What you should do: In the records below, find the line containing "ATOM 197 C C", then reproduce that line and every one after it to the end, exactly and alone.

Records excerpted from a collection
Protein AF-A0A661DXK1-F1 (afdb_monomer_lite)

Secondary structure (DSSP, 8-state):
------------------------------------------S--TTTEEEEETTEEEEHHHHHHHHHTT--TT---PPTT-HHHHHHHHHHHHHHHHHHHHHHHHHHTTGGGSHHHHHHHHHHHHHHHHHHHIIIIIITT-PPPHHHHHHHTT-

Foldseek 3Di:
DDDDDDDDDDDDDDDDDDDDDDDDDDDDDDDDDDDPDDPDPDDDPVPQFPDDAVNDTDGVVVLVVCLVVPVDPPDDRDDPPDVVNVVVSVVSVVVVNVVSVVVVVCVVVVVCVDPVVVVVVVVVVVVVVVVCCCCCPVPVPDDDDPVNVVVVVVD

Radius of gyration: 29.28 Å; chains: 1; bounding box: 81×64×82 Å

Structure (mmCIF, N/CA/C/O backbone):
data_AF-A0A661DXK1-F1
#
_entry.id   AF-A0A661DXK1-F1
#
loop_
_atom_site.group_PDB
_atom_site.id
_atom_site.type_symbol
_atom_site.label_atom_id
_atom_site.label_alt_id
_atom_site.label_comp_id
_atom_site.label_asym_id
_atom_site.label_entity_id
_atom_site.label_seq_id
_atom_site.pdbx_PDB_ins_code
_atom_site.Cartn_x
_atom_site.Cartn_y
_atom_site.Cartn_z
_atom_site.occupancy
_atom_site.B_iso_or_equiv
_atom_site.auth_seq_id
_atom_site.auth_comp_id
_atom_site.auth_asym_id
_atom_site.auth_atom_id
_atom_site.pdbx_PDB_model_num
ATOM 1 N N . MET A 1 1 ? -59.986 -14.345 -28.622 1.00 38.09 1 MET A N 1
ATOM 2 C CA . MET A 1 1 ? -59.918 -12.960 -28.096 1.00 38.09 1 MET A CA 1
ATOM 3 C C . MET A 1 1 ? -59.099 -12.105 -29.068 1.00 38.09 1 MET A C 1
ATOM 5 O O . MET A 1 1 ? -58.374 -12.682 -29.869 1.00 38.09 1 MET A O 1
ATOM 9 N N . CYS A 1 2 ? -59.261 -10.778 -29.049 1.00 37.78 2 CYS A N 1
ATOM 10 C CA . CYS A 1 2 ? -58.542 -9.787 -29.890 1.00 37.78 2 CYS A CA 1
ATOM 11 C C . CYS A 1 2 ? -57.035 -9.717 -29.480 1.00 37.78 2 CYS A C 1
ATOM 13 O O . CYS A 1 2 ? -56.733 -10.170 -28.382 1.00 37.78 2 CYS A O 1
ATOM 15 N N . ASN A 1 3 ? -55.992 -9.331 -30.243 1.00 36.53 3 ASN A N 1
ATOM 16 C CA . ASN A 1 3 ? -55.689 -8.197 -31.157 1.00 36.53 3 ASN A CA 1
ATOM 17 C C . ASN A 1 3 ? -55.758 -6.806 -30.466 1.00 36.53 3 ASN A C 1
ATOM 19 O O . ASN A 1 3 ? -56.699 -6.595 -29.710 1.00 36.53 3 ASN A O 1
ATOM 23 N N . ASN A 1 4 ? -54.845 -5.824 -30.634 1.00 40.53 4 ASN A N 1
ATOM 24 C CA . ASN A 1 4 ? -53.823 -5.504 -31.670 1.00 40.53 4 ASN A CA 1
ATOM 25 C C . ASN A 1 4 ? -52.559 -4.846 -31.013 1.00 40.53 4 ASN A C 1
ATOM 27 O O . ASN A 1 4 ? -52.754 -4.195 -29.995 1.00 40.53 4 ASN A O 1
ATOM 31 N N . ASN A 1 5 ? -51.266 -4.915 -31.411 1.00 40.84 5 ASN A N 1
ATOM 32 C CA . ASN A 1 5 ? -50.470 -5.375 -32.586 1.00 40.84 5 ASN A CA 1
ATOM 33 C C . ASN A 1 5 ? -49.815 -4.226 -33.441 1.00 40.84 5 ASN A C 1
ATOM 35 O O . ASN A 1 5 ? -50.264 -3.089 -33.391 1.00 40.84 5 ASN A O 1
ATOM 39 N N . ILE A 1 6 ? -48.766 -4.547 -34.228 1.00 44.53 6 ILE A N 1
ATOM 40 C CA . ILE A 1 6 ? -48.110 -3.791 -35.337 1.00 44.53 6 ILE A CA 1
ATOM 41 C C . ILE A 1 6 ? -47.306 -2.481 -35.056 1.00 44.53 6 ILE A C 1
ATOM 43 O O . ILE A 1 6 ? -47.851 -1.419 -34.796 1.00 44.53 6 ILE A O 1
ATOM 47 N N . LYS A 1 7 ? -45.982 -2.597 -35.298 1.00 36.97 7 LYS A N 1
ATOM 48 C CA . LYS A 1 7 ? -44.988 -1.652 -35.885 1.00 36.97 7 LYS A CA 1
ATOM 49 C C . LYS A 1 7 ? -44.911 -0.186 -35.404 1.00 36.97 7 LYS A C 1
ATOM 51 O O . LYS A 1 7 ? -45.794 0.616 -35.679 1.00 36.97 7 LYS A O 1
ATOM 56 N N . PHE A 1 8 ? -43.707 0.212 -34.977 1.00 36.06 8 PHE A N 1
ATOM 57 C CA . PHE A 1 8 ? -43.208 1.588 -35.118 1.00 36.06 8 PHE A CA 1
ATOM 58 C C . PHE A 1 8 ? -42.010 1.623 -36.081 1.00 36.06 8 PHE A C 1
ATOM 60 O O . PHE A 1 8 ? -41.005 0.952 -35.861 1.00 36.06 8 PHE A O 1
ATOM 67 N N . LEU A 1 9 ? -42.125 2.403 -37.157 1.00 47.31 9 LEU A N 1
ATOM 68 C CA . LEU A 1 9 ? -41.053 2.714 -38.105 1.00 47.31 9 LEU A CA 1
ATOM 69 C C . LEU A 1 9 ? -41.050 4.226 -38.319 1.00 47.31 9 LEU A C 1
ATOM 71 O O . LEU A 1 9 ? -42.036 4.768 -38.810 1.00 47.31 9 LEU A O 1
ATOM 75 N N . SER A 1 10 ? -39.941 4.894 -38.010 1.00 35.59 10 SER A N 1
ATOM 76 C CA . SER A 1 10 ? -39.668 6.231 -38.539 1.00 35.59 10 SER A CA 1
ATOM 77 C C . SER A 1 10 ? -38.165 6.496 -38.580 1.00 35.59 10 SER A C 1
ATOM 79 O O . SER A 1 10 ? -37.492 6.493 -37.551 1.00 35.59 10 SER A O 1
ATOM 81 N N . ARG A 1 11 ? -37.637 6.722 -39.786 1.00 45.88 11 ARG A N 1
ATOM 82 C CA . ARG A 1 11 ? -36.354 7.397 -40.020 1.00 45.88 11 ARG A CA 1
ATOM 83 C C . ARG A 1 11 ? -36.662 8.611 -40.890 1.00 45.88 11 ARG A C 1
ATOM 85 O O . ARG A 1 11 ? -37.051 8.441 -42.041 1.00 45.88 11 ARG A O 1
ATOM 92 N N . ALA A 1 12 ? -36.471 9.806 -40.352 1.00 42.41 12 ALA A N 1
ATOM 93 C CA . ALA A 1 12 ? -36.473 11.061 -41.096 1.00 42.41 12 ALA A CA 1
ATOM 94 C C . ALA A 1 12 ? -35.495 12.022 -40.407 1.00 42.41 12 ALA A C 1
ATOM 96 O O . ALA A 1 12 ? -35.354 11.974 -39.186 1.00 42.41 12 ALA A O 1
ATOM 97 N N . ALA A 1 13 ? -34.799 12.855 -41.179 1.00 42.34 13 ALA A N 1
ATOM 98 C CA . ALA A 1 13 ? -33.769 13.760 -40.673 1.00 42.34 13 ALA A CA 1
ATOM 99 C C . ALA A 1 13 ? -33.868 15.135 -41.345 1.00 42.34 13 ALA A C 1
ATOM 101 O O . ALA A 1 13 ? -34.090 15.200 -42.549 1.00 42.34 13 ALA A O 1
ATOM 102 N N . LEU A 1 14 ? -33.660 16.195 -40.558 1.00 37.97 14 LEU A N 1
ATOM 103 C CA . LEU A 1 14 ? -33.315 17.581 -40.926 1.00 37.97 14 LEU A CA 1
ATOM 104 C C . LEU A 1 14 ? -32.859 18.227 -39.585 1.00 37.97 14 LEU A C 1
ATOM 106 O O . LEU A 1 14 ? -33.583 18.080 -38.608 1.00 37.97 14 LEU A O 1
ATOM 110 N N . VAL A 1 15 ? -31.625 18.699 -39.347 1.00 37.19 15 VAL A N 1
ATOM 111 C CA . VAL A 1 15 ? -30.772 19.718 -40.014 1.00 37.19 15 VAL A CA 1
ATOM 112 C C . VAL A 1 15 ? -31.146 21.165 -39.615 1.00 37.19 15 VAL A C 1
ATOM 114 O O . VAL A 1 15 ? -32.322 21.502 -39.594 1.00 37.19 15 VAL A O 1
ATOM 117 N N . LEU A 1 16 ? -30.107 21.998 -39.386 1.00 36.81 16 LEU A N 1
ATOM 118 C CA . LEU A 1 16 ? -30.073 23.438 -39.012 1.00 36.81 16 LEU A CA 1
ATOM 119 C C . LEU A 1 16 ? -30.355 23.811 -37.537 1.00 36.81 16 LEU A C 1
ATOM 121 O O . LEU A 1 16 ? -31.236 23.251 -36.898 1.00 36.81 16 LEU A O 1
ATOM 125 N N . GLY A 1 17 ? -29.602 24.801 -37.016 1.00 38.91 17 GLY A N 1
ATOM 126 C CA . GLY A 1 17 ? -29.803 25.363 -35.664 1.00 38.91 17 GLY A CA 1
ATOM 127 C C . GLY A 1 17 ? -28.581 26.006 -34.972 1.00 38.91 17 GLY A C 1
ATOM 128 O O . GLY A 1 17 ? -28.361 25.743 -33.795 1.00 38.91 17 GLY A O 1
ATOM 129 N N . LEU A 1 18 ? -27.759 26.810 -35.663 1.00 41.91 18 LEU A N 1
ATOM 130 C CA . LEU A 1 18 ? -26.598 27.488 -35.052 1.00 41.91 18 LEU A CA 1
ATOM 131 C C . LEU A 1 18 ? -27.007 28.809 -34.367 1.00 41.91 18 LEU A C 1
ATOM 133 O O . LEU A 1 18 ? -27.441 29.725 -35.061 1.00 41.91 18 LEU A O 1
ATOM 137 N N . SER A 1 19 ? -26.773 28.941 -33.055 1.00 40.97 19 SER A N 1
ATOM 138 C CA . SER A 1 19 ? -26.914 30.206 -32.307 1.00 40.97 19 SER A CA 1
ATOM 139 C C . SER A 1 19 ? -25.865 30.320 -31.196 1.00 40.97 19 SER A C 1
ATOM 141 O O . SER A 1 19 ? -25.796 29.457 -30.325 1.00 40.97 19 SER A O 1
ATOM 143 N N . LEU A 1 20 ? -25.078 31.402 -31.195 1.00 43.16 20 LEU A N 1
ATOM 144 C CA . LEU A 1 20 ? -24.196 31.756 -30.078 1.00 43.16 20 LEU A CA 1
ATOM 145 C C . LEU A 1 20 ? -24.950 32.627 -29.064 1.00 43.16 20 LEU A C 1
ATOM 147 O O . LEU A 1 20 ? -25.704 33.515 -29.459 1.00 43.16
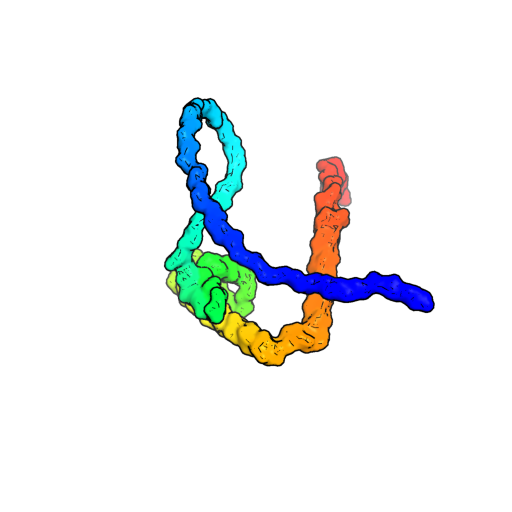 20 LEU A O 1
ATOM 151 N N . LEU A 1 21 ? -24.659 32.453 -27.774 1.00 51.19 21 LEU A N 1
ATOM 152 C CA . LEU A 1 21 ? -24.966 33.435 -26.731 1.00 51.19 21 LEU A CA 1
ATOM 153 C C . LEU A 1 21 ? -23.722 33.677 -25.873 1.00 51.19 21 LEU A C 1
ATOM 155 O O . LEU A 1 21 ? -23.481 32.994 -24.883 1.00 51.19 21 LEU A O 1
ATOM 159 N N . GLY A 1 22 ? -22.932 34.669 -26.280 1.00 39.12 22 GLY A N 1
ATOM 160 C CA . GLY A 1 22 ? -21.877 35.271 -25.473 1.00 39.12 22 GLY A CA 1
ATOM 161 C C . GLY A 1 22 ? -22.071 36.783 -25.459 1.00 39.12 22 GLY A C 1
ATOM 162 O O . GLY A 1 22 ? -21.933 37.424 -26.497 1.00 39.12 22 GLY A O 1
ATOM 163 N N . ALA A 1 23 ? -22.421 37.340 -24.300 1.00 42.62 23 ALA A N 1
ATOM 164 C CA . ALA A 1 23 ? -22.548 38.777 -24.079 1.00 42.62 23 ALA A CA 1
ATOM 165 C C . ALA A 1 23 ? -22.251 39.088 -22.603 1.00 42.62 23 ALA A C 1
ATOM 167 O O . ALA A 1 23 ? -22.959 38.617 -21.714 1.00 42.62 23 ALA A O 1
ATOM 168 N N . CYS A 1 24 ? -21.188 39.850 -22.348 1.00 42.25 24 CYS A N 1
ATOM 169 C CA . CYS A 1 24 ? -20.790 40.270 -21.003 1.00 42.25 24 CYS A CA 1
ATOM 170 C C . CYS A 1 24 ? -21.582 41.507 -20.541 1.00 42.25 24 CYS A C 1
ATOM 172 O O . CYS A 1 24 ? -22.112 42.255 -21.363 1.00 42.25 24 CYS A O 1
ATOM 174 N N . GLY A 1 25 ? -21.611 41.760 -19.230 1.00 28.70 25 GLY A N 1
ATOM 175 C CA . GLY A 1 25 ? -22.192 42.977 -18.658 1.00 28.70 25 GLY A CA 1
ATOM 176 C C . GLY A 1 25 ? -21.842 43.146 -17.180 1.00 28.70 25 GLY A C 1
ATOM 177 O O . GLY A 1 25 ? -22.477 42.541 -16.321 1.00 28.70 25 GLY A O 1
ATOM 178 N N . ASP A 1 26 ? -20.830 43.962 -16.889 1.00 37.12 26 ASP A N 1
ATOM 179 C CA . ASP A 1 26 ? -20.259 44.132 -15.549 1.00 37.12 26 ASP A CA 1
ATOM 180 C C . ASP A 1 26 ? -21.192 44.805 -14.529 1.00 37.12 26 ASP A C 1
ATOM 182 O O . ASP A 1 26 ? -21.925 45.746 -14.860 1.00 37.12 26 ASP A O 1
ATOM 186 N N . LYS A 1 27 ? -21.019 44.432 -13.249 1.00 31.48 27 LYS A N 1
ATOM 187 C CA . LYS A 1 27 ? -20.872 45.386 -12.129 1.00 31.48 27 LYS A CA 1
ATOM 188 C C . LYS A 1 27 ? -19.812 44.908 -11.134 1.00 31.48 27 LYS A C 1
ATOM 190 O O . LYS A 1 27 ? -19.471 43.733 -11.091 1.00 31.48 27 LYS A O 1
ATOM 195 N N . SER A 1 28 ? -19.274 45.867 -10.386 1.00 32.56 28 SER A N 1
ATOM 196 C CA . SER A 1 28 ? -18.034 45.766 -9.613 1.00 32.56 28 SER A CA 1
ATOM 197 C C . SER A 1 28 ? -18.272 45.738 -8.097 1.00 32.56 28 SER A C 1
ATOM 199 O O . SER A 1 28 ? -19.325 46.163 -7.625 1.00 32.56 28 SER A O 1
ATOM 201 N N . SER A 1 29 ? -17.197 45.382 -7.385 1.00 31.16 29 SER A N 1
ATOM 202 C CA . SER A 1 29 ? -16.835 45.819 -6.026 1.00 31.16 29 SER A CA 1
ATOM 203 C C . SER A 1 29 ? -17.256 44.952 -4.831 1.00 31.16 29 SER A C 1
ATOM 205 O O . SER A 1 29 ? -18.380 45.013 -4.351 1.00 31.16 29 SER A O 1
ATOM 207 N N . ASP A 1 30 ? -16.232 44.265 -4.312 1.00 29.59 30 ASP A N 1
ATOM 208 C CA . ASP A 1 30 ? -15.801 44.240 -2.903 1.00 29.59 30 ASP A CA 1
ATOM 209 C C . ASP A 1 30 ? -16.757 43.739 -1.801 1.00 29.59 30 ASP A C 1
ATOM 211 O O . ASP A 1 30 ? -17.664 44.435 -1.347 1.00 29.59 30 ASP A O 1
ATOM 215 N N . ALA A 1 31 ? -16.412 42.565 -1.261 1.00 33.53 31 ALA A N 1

Written response:
ATOM 197 C C . SER A 1 28 ? -18.272 45.738 -8.097 1.00 32.56 28 SER A C 1
ATOM 199 O O . SER A 1 28 ? -19.325 46.163 -7.625 1.00 32.56 28 SER A O 1
ATOM 201 N N . SER A 1 29 ? -17.197 45.382 -7.385 1.00 31.16 29 SER A N 1
ATOM 202 C CA . SER A 1 29 ? -16.835 45.819 -6.026 1.00 31.16 29 SER A CA 1
ATOM 203 C C . SER A 1 29 ? -17.256 44.952 -4.831 1.00 31.16 29 SER A C 1
ATOM 205 O O . SER A 1 29 ? -18.380 45.013 -4.351 1.00 31.16 29 SER A O 1
ATOM 207 N N . ASP A 1 30 ? -16.232 44.265 -4.312 1.00 29.59 30 ASP A N 1
ATOM 208 C CA . ASP A 1 30 ? -15.801 44.240 -2.903 1.00 29.59 30 ASP A CA 1
ATOM 209 C C . ASP A 1 30 ? -16.757 43.739 -1.801 1.00 29.59 30 ASP A C 1
ATOM 211 O O . ASP A 1 30 ? -17.664 44.435 -1.347 1.00 29.59 30 ASP A O 1
ATOM 215 N N . ALA A 1 31 ? -16.412 42.565 -1.261 1.00 33.53 31 ALA A N 1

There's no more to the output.